__What to do__: Reproduce exactly, and only, the lines below from the one containing "ATOM 3 C C ." through the one containing "ATOM 13 O O".

__Exercise inputs__:
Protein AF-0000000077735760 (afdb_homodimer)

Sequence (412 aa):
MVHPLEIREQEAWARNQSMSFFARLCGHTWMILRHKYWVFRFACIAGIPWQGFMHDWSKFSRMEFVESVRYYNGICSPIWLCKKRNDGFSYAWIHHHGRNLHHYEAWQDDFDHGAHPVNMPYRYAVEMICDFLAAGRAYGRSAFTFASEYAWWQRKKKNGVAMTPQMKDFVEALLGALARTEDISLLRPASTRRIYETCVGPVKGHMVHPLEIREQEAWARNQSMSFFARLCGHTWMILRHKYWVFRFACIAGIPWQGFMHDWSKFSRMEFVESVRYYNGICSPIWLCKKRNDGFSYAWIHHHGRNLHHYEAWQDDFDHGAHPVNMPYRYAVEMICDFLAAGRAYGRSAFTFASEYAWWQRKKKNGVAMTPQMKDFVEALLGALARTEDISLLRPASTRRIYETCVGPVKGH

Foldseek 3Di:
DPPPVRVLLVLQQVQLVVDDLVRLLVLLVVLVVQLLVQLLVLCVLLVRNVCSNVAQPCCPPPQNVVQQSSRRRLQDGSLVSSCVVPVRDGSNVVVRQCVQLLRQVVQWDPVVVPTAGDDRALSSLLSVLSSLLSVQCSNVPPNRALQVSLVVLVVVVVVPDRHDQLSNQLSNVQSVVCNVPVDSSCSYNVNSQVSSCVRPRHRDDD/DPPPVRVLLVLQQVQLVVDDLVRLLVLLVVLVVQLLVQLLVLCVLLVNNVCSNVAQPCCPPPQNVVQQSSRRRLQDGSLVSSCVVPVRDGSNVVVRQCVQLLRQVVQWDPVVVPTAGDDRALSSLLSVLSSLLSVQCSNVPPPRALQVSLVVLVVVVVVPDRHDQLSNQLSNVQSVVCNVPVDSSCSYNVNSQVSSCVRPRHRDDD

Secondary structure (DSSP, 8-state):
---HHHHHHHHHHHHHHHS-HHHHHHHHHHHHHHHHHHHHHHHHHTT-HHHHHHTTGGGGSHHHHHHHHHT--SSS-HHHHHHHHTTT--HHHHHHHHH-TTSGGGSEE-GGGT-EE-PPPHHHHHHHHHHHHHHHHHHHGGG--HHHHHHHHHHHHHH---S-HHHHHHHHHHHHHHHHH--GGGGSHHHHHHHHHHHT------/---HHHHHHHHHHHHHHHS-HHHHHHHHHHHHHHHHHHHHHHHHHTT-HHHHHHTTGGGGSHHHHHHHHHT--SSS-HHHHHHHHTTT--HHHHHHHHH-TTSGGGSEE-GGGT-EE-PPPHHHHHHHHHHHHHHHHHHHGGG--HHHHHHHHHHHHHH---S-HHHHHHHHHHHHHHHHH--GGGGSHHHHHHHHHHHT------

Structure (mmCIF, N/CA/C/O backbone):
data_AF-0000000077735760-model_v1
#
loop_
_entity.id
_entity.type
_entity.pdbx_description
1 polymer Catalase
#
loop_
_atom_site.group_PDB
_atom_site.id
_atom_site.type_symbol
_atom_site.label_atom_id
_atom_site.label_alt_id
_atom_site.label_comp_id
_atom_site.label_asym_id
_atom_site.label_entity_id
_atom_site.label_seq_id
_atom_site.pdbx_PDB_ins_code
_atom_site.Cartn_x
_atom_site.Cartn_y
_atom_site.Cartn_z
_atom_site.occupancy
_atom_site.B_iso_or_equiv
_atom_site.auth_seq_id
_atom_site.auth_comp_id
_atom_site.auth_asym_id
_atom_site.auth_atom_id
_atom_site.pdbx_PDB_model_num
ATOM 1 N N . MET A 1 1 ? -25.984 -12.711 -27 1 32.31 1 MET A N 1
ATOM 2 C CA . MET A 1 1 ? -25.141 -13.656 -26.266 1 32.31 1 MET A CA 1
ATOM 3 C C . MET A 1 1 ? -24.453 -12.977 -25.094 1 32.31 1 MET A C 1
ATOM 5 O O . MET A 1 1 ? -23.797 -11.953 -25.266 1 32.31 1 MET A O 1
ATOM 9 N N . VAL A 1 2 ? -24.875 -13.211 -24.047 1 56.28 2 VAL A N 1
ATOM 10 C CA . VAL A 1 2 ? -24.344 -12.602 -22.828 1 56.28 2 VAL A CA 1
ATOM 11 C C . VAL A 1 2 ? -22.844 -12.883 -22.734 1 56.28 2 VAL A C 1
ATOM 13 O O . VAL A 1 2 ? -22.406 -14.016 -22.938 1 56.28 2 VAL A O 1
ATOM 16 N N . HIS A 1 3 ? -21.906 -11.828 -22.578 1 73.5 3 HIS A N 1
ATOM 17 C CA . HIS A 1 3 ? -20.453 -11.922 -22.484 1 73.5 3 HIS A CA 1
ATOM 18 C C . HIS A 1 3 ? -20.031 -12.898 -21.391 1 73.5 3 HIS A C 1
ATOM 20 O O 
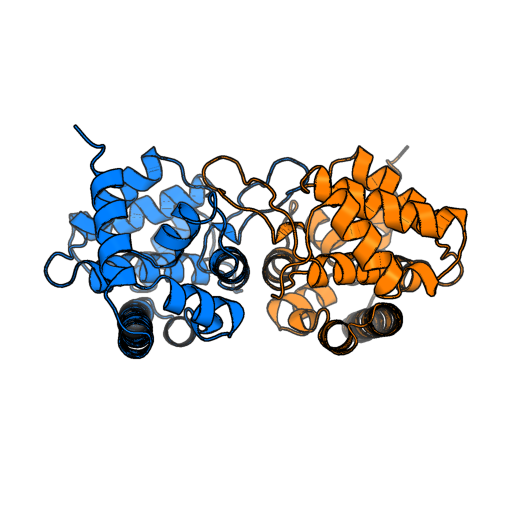. HIS A 1 3 ? -20.641 -12.93 -20.312 1 73.5 3 HIS A O 1
ATOM 26 N N . PRO A 1 4 ? -19.219 -13.969 -21.781 1 72.81 4 PRO A N 1
ATOM 27 C CA . PRO A 1 4 ? -18.812 -15.016 -20.844 1 72.81 4 PRO A CA 1
ATOM 28 C C . PRO A 1 4 ? -18.547 -14.477 -19.438 1 72.81 4 PRO A C 1
ATOM 30 O O . PRO A 1 4 ? -18.891 -15.117 -18.438 1 72.81 4 PRO A O 1
ATOM 33 N N . LEU A 1 5 ? -18.016 -13.352 -19.312 1 77.75 5 LEU A N 1
ATOM 34 C CA . LEU A 1 5 ? -17.75 -12.727 -18.016 1 77.75 5 LEU A CA 1
ATOM 35 C C . LEU A 1 5 ? -19.047 -12.375 -17.297 1 77.75 5 LEU A C 1
ATOM 37 O O . LEU A 1 5 ? -19.125 -12.453 -16.078 1 77.75 5 LEU A O 1
ATOM 41 N N . GLU A 1 6 ? -20 -11.969 -17.953 1 82.69 6 GLU A N 1
ATOM 42 C CA . GLU A 1 6 ? -21.297 -11.633 -17.359 1 82.69 6 GLU A CA 1
ATOM 43 C C . GLU A 1 6 ? -22 -12.875 -16.812 1 82.69 6 GLU A C 1
ATOM 45 O O . GLU A 1 6 ? -22.625 -12.82 -15.75 1 82.69 6 GLU A O 1
ATOM 50 N N . ILE A 1 7 ? -21.875 -13.922 -17.594 1 85.75 7 ILE A N 1
ATOM 51 C CA . ILE A 1 7 ? -22.469 -15.172 -17.156 1 85.75 7 ILE A CA 1
ATOM 52 C C . ILE A 1 7 ? -21.812 -15.625 -15.852 1 85.75 7 ILE A C 1
ATOM 54 O O . ILE A 1 7 ? -22.5 -16.016 -14.906 1 85.75 7 ILE A O 1
ATOM 58 N N . ARG A 1 8 ? -20.562 -15.539 -15.844 1 88.62 8 ARG A N 1
ATOM 59 C CA . ARG A 1 8 ? -19.812 -15.914 -14.648 1 88.62 8 ARG A CA 1
ATOM 60 C C . ARG A 1 8 ? -20.203 -15.047 -13.453 1 88.62 8 ARG A C 1
ATOM 62 O O . ARG A 1 8 ? -20.359 -15.555 -12.344 1 88.62 8 ARG A O 1
ATOM 69 N N . GLU A 1 9 ? -20.359 -13.805 -13.68 1 91.62 9 GLU A N 1
ATOM 70 C CA . GLU A 1 9 ? -20.75 -12.867 -12.625 1 91.62 9 GLU A CA 1
ATOM 71 C C . GLU A 1 9 ? -22.125 -13.227 -12.062 1 91.62 9 GLU A C 1
ATOM 73 O O . GLU A 1 9 ? -22.312 -13.234 -10.844 1 91.62 9 GLU A O 1
ATOM 78 N N . GLN A 1 10 ? -23.031 -13.461 -12.93 1 93.44 10 GLN A N 1
ATOM 79 C CA . GLN A 1 10 ? -24.391 -13.805 -12.5 1 93.44 10 GLN A CA 1
ATOM 80 C C . GLN A 1 10 ? -24.406 -15.086 -11.68 1 93.44 10 GLN A C 1
ATOM 82 O O . GLN A 1 10 ? -25.078 -15.18 -10.664 1 93.44 10 GLN A O 1
ATOM 87 N N . GLU A 1 11 ? -23.656 -16.016 -12.156 1 94.81 11 GLU A N 1
ATOM 88 C CA . GLU A 1 11 ? -23.578 -17.281 -11.445 1 94.81 11 GLU A CA 1
ATOM 89 C C . GLU A 1 11 ? -22.969 -17.094 -10.055 1 94.81 11 GLU A C 1
ATOM 91 O O . GLU A 1 11 ? -23.469 -17.625 -9.07 1 94.81 11 GLU A O 1
ATOM 96 N N . ALA A 1 12 ? -21.922 -16.391 -9.977 1 94.94 12 ALA A N 1
ATOM 97 C CA . ALA A 1 12 ? -21.25 -16.125 -8.711 1 94.94 12 ALA A CA 1
ATOM 98 C C . ALA A 1 12 ? -22.172 -15.398 -7.73 1 94.94 12 ALA A C 1
ATOM 100 O O . ALA A 1 12 ? -22.219 -15.742 -6.547 1 94.94 12 ALA A O 1
ATOM 101 N N . TRP A 1 13 ? -22.844 -14.398 -8.219 1 95.81 13 TRP A N 1
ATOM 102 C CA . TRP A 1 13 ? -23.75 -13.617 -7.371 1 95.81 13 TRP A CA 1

__Reply__:
ATOM 3 C C . MET A 1 1 ? -24.453 -12.977 -25.094 1 32.31 1 MET A C 1
ATOM 5 O O . MET A 1 1 ? -23.797 -11.953 -25.266 1 32.31 1 MET A O 1
ATOM 9 N N . VAL A 1 2 ? -24.875 -13.211 -24.047 1 56.28 2 VAL A N 1
ATOM 10 C CA . VAL A 1 2 ? -24.344 -12.602 -22.828 1 56.28 2 VAL A CA 1
ATOM 11 C C . VAL A 1 2 ? -22.844 -12.883 -22.734 1 56.28 2 VAL A C 1
ATOM 13 O O . VAL A 1 2 ? -22.406 -14.016 -22.938 1 56.28 2 VAL A O 1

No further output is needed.